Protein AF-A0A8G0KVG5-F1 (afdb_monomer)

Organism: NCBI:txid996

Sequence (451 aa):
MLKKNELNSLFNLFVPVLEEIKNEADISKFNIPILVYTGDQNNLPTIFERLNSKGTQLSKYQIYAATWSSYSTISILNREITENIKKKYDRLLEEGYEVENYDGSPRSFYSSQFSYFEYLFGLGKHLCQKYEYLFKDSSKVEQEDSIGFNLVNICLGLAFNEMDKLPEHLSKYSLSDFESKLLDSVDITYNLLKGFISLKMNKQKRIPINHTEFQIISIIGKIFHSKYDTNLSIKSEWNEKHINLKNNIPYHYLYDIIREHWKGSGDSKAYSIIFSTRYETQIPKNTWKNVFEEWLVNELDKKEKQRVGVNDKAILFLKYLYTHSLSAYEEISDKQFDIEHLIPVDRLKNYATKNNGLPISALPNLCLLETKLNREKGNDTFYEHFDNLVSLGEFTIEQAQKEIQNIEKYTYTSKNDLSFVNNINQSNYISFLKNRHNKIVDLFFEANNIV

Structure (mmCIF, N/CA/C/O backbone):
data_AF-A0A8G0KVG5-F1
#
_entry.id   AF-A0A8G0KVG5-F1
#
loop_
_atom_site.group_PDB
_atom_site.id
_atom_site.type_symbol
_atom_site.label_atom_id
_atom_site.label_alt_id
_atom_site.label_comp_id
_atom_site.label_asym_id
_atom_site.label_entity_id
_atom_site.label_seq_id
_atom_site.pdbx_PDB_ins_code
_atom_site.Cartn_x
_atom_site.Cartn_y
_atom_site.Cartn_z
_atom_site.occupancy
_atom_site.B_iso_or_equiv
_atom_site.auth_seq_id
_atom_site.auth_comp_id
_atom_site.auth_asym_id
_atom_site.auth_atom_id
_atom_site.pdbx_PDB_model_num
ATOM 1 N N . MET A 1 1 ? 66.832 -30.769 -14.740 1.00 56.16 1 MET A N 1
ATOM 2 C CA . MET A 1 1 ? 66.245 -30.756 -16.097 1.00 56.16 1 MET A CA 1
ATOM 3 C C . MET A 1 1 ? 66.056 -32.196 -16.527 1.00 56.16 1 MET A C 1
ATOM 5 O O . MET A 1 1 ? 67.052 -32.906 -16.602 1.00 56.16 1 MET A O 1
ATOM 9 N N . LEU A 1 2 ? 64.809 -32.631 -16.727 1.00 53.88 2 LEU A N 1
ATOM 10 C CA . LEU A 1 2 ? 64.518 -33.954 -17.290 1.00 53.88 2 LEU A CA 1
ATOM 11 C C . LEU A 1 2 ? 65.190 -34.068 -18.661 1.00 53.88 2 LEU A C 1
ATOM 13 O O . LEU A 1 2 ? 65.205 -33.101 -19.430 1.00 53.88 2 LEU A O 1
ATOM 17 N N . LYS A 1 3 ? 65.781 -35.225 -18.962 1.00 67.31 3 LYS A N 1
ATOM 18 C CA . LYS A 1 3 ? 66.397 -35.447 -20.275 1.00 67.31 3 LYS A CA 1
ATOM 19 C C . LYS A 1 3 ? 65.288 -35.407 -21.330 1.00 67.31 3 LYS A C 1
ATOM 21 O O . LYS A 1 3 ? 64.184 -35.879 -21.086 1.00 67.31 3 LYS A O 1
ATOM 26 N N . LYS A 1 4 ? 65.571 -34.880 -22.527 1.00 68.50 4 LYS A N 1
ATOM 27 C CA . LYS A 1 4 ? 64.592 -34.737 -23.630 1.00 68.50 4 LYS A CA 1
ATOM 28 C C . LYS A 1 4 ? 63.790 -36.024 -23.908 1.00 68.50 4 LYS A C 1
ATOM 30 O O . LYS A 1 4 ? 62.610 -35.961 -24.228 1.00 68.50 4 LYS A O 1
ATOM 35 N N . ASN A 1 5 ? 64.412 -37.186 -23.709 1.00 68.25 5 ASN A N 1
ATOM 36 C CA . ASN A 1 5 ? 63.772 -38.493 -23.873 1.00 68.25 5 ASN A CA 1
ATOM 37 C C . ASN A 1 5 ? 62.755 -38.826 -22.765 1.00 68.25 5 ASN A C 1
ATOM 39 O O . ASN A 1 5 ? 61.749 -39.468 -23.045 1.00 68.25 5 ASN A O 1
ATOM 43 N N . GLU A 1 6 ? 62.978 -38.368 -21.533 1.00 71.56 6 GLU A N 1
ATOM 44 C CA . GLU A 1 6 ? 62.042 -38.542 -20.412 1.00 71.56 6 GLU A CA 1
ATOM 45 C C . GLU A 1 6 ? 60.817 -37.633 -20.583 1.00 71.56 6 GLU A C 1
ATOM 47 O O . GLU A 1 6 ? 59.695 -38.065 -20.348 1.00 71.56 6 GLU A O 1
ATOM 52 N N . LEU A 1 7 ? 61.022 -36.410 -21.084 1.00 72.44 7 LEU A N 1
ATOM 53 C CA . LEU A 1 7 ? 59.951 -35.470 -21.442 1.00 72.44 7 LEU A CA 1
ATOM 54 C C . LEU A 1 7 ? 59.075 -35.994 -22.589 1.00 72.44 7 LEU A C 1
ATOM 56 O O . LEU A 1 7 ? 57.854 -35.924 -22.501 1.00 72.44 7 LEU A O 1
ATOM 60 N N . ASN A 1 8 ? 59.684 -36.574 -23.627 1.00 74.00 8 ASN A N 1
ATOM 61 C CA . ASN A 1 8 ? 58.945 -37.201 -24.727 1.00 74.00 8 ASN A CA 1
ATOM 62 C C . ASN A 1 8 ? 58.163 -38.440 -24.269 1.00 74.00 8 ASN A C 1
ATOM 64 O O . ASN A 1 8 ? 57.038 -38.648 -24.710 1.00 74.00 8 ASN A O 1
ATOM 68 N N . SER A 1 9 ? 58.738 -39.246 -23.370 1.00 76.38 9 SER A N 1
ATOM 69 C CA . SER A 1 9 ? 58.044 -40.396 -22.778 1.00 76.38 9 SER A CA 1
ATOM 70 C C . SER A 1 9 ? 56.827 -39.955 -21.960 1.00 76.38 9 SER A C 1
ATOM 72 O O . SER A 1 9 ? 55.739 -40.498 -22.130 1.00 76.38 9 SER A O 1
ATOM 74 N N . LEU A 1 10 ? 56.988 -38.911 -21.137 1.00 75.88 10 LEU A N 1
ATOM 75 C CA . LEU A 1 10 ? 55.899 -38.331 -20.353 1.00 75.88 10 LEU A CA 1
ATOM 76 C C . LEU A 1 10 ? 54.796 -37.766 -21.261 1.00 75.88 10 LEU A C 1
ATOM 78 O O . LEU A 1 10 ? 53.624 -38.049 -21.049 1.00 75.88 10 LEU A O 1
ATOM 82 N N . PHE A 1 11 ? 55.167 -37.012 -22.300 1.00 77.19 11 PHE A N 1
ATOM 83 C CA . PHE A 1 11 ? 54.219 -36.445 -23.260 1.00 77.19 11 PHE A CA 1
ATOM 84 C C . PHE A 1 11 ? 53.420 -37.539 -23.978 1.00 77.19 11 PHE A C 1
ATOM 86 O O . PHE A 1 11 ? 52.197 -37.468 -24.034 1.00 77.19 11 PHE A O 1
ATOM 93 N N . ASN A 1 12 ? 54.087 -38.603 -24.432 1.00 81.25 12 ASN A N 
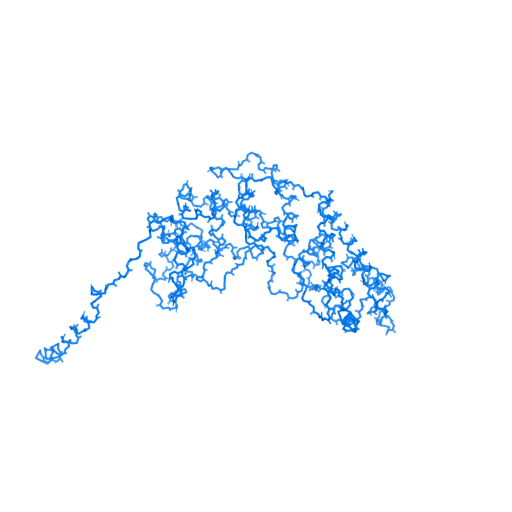1
ATOM 94 C CA . ASN A 1 12 ? 53.430 -39.743 -25.077 1.00 81.25 12 ASN A CA 1
ATOM 95 C C . ASN A 1 12 ? 52.484 -40.510 -24.139 1.00 81.25 12 ASN A C 1
ATOM 97 O O . ASN A 1 12 ? 51.557 -41.155 -24.616 1.00 81.25 12 ASN A O 1
ATOM 101 N N . LEU A 1 13 ? 52.690 -40.428 -22.822 1.00 82.50 13 LEU A N 1
ATOM 102 C CA . LEU A 1 13 ? 51.787 -40.986 -21.811 1.00 82.50 13 LEU A CA 1
ATOM 103 C C . LEU A 1 13 ? 50.518 -40.139 -21.630 1.00 82.50 13 LEU A C 1
ATOM 105 O O . LEU A 1 13 ? 49.460 -40.682 -21.327 1.00 82.50 13 LEU A O 1
ATOM 109 N N . PHE A 1 14 ? 50.613 -38.823 -21.840 1.00 79.69 14 PHE A N 1
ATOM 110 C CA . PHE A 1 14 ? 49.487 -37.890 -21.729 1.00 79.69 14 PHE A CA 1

» PROBLEM REQUIREMENTS
Beginning with the line above that contains "ATOM 74 N N" and finishing with the line that contains "ATOM 103 C C", print those lines exactly and only. Skip all pictures.

» FINAL ANSWER
ATOM 74 N N . LEU A 1 10 ? 56.988 -38.911 -21.137 1.00 75.88 10 LEU A N 1
ATOM 75 C CA . LEU A 1 10 ? 55.899 -38.331 -20.353 1.00 75.88 10 LEU A CA 1
ATOM 76 C C . LEU A 1 10 ? 54.796 -37.766 -21.261 1.00 75.88 10 LEU A C 1
ATOM 78 O O . LEU A 1 10 ? 53.624 -38.049 -21.049 1.00 75.88 10 LEU A O 1
ATOM 82 N N . PHE A 1 11 ? 55.167 -37.012 -22.300 1.00 77.19 11 PHE A N 1
ATOM 83 C CA . PHE A 1 11 ? 54.219 -36.445 -23.260 1.00 77.19 11 PHE A CA 1
ATOM 84 C C . PHE A 1 11 ? 53.420 -37.539 -23.978 1.00 77.19 11 PHE A C 1
ATOM 86 O O . PHE A 1 11 ? 52.197 -37.468 -24.034 1.00 77.19 11 PHE A O 1
ATOM 93 N N . ASN A 1 12 ? 54.087 -38.603 -24.432 1.00 81.25 12 ASN A N 
1
ATOM 94 C CA . ASN A 1 12 ? 53.430 -39.743 -25.077 1.00 81.25 12 ASN A CA 1
ATOM 95 C C . ASN A 1 12 ? 52.484 -40.510 -24.139 1.00 81.25 12 ASN A C 1
ATOM 97 O O . ASN A 1 12 ? 51.557 -41.155 -24.616 1.00 81.25 12 ASN A O 1
ATOM 101 N N . LEU A 1 13 ? 52.690 -40.428 -22.822 1.00 82.50 13 LEU A N 1
ATOM 102 C CA . LEU A 1 13 ? 51.787 -40.986 -21.811 1.00 82.50 13 LEU A CA 1
ATOM 103 C C . LEU A 1 13 ? 50.518 -40.139 -21.630 1.00 82.50 13 LEU A C 1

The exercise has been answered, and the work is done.